Code/technical model: code generation, structured JSON output, anything technical. A solid code-tuned local model is consistently better than general-purpose models of similar size on this category of task.

Reasoning model: multi-step planning, anything that needs to think before answering. Slower, but the chain-of-thought output is useful — logging it sometimes surfaces something the final answer doesn't.

A lightweight proxy layer sits in front of all of these, so workflows call one consistent endpoint with a model name. Swapping one model for another later means changing one config line, not every workflow.

curl -s http://localhost:11434/api/tags | jq '.models[].name'

"code-model:14b"

"reasoning-model:14b"

"fast-model:8b"

"embedding-model:latest"

# Multi-model · Local GPU-backed · Always-on

The Actual Lesson

The system running now shares almost nothing with week one. Week one had LangChain, a different database schema, a logging approach that seemed clever at the time, and a custom orchestrator that seemed smart. The current system works because it got rebuilt five times. Each rebuild taught one thing and threw out two.

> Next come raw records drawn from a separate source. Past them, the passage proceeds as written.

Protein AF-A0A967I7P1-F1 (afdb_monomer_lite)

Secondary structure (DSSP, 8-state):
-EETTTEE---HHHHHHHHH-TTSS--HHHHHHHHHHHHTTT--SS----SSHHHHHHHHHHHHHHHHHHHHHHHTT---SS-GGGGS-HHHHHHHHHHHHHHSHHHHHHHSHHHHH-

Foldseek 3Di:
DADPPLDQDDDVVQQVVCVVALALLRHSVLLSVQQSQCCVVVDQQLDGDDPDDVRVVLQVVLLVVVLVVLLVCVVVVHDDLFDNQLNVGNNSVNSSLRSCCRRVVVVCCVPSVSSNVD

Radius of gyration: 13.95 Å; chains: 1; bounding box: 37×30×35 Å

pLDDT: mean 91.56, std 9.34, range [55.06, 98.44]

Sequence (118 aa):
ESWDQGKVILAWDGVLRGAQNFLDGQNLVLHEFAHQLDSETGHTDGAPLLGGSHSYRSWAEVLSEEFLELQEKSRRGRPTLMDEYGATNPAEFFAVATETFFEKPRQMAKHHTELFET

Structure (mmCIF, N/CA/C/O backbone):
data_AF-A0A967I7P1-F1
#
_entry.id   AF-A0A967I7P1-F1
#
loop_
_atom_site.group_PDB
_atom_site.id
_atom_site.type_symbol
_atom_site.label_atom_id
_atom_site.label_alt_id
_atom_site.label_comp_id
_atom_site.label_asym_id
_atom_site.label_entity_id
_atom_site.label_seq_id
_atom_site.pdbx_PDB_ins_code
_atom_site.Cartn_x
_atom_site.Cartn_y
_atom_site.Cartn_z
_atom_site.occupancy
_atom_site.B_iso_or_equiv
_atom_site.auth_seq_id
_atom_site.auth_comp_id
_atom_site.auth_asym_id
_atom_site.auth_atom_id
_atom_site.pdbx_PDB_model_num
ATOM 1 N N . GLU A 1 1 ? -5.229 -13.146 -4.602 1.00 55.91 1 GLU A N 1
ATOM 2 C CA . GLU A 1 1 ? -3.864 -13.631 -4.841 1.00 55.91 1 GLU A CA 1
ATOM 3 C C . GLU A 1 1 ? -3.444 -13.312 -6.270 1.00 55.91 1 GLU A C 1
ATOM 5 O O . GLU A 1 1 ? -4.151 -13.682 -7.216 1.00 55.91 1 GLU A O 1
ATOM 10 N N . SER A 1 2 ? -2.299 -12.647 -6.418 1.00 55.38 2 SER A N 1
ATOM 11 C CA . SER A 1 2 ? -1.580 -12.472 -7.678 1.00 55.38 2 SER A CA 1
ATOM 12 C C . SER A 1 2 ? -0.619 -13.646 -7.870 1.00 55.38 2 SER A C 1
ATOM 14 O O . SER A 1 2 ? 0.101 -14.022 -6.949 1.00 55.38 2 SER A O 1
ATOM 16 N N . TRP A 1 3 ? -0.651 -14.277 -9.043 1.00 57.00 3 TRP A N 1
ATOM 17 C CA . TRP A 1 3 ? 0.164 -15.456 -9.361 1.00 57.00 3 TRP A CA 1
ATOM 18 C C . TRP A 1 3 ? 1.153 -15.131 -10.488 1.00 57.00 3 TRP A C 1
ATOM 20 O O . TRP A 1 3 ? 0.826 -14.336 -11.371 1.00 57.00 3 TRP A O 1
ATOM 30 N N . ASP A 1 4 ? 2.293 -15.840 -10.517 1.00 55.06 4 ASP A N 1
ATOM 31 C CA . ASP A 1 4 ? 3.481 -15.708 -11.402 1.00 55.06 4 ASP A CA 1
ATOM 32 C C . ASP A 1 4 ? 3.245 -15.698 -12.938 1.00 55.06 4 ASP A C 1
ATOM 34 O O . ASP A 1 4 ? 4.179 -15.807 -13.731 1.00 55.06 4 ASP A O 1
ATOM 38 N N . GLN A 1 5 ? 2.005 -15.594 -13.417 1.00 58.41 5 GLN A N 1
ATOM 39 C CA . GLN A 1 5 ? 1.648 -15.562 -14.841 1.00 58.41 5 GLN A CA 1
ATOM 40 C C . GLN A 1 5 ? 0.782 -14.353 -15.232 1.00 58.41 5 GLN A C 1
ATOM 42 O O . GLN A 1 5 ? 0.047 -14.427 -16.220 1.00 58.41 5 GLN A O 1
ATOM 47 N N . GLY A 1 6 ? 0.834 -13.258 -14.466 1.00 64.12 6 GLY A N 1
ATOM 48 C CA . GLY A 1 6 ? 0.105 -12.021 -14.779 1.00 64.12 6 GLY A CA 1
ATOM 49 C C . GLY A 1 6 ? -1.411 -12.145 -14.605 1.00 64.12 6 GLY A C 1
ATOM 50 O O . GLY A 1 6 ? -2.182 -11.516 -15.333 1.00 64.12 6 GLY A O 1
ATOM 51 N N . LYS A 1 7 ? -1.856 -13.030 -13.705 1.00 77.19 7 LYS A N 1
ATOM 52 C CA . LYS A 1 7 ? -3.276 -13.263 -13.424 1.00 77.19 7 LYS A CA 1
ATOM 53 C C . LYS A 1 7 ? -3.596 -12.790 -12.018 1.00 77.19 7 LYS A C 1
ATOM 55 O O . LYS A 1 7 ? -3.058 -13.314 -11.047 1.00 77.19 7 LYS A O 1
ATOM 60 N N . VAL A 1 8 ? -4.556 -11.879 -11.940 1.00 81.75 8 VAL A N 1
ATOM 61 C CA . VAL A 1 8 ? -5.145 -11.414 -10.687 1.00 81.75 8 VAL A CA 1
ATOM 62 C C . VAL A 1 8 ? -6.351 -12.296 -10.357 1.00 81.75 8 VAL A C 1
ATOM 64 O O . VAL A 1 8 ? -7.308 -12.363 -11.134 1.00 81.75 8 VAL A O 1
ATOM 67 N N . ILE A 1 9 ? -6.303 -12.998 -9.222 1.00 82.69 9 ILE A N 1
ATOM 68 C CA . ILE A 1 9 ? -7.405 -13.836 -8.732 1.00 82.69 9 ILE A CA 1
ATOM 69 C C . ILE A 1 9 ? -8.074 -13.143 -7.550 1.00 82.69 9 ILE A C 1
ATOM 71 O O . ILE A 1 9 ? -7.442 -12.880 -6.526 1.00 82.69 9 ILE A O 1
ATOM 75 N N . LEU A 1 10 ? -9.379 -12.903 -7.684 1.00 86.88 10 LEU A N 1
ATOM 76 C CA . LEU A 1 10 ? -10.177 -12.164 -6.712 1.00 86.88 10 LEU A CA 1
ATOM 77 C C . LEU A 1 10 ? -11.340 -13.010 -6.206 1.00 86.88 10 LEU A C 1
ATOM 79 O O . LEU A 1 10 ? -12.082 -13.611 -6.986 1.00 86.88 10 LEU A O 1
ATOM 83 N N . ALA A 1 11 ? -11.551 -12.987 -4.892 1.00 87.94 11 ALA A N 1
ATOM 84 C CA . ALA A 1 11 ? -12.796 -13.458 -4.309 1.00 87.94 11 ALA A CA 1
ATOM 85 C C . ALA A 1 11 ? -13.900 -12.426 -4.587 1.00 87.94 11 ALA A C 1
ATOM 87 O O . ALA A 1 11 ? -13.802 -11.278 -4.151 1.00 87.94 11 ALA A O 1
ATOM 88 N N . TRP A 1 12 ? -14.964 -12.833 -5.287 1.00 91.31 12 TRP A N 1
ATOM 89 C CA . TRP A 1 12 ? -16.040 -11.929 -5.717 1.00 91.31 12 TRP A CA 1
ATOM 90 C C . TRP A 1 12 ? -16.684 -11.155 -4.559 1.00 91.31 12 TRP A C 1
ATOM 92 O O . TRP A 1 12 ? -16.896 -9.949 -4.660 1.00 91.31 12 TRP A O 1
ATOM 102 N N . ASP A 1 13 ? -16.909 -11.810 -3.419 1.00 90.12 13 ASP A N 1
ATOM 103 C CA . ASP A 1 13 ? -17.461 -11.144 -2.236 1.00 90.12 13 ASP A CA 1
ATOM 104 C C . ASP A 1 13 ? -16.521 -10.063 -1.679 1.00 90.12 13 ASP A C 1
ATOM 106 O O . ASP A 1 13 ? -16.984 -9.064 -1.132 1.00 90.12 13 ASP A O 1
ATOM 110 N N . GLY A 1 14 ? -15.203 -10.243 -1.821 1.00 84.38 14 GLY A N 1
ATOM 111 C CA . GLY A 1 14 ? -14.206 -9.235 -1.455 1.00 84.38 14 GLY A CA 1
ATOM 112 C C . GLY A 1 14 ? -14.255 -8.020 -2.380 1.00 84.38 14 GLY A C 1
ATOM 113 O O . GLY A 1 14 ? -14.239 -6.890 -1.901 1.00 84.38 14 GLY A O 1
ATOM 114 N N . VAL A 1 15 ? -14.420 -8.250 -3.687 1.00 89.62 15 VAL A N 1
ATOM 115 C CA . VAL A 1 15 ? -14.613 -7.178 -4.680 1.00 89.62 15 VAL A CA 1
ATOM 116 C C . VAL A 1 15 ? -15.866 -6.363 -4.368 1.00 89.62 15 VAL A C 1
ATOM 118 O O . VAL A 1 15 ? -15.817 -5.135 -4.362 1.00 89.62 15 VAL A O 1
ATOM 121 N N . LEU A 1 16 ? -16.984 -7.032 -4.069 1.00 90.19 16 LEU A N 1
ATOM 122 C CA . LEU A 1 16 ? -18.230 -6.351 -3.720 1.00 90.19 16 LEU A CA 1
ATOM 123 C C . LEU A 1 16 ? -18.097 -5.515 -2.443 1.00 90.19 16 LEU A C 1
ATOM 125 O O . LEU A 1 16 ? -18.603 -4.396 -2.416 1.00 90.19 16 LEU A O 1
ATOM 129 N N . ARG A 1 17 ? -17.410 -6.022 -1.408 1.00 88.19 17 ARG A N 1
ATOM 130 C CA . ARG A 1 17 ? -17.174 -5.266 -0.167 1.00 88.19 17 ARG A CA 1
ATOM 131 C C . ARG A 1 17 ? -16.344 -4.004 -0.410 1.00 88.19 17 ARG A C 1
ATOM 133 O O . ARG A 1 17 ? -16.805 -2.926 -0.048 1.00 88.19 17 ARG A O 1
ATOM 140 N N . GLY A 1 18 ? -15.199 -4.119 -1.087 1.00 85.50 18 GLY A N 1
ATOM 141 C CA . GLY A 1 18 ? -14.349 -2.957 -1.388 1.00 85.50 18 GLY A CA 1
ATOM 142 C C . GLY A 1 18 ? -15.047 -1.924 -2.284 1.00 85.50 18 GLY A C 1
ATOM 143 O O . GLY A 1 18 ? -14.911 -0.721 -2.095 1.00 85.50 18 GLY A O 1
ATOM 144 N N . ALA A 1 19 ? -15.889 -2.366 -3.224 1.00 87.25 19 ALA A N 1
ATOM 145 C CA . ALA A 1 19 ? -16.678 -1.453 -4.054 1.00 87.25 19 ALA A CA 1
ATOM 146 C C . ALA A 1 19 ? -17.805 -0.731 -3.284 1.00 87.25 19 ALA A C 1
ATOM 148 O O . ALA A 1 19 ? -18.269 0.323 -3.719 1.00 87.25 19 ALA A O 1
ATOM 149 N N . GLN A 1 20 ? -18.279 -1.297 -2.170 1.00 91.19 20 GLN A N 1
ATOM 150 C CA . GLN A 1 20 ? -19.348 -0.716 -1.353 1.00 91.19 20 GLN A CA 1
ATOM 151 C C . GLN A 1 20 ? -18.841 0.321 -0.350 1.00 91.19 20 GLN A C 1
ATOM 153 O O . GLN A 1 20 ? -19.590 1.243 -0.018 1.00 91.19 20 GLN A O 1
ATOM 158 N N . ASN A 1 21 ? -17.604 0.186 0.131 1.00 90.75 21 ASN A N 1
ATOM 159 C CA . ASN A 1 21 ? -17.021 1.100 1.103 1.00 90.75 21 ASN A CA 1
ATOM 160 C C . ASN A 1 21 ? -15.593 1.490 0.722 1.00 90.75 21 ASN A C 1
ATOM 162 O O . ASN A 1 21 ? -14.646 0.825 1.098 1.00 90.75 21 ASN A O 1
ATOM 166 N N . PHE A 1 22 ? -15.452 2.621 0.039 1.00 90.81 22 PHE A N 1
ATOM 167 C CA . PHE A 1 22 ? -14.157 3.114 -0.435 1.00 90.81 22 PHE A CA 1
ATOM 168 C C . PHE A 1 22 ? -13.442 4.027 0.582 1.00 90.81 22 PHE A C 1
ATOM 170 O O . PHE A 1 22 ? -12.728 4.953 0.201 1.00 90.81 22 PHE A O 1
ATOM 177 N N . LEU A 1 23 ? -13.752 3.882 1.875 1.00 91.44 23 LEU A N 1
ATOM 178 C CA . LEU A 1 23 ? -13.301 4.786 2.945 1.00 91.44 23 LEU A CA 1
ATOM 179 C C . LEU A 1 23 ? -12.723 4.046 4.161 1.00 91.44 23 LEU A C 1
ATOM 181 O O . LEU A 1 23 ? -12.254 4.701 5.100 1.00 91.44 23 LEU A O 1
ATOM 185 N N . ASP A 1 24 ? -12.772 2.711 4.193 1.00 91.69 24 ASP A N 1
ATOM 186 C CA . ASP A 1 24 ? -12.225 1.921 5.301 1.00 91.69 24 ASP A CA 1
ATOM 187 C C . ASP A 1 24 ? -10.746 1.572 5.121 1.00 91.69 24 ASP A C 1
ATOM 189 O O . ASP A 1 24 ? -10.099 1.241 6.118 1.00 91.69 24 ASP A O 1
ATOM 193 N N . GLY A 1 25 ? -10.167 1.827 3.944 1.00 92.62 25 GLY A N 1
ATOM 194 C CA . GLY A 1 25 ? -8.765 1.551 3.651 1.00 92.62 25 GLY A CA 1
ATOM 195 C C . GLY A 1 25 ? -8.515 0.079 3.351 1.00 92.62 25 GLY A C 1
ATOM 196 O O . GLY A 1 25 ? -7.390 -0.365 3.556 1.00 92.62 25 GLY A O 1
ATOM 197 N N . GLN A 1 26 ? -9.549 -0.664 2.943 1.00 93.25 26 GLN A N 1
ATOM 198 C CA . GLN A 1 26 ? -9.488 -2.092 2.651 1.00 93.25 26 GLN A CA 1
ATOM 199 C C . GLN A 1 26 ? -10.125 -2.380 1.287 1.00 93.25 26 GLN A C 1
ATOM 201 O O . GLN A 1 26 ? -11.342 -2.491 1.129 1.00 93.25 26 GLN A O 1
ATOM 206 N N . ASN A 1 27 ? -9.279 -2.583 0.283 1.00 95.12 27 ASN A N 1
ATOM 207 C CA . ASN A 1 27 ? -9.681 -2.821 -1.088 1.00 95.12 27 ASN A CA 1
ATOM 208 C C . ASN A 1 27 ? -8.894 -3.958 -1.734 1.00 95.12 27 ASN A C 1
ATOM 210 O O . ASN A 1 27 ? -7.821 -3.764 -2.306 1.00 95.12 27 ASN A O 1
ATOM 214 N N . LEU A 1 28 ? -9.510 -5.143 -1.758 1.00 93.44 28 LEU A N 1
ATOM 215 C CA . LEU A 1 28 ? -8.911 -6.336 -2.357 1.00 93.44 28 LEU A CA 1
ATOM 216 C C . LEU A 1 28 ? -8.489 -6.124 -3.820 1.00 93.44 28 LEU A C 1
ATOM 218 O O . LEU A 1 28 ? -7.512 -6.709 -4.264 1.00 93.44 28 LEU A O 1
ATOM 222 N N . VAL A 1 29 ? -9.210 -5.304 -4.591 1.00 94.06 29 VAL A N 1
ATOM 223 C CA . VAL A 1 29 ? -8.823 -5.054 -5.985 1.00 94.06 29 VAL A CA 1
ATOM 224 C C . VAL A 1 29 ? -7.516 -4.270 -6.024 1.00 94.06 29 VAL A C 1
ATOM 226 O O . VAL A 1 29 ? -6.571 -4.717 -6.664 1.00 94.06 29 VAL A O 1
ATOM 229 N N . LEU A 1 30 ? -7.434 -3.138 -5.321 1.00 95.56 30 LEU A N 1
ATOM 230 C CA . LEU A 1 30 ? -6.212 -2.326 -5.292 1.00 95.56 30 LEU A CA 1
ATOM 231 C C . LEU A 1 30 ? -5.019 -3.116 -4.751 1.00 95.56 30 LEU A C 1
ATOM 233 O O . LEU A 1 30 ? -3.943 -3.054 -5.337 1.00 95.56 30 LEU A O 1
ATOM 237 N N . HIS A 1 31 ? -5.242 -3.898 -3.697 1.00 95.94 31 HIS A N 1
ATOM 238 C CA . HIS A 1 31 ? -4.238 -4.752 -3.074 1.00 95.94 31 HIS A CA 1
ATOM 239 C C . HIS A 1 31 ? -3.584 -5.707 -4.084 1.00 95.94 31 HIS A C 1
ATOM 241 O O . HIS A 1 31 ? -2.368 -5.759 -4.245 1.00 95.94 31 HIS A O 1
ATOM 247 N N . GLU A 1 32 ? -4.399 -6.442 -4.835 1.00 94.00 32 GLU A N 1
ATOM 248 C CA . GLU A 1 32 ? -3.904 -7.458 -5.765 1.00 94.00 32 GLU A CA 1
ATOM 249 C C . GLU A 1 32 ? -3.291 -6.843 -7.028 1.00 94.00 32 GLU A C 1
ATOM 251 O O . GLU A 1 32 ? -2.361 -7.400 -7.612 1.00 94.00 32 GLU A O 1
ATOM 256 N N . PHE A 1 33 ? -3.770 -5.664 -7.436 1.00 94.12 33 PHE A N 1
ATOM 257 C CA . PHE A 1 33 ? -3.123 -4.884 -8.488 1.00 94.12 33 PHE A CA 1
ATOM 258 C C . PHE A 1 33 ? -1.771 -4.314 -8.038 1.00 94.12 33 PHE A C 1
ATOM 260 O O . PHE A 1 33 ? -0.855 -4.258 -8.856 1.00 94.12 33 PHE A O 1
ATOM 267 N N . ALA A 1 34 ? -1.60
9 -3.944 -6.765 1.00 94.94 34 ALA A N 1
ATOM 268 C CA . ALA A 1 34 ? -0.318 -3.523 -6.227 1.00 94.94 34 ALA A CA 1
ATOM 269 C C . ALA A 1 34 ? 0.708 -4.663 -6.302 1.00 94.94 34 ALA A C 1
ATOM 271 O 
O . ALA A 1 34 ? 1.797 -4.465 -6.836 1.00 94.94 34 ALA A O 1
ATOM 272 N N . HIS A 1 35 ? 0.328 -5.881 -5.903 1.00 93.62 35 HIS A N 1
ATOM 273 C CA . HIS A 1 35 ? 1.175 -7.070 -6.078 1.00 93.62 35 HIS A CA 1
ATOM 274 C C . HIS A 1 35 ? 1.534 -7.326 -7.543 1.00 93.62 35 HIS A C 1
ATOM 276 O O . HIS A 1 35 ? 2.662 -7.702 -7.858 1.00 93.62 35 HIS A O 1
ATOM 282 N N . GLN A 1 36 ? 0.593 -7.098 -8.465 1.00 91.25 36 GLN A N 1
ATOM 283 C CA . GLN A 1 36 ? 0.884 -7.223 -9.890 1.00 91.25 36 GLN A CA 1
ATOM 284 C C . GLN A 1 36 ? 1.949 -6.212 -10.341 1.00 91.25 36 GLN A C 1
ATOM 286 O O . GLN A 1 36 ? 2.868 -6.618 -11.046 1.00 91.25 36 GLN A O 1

The move that changed everything wasn't a technical decision — it was accepting the need to see everything. Every input. Every output. Every failure. Any tool that hid those things was the wrong tool, regardless of how good its GitHub stars looked.

For anyone starting: pull a local model, run it, call it with curl, look at the raw JSON. Build three things that call it directly before installing any framework. That teaches more in three days than three weeks of documentation.

The late-night conversations with the local model are still happening. Now they happen automatically, unattended. That's a better outcome than "just trying something" had any right to produce.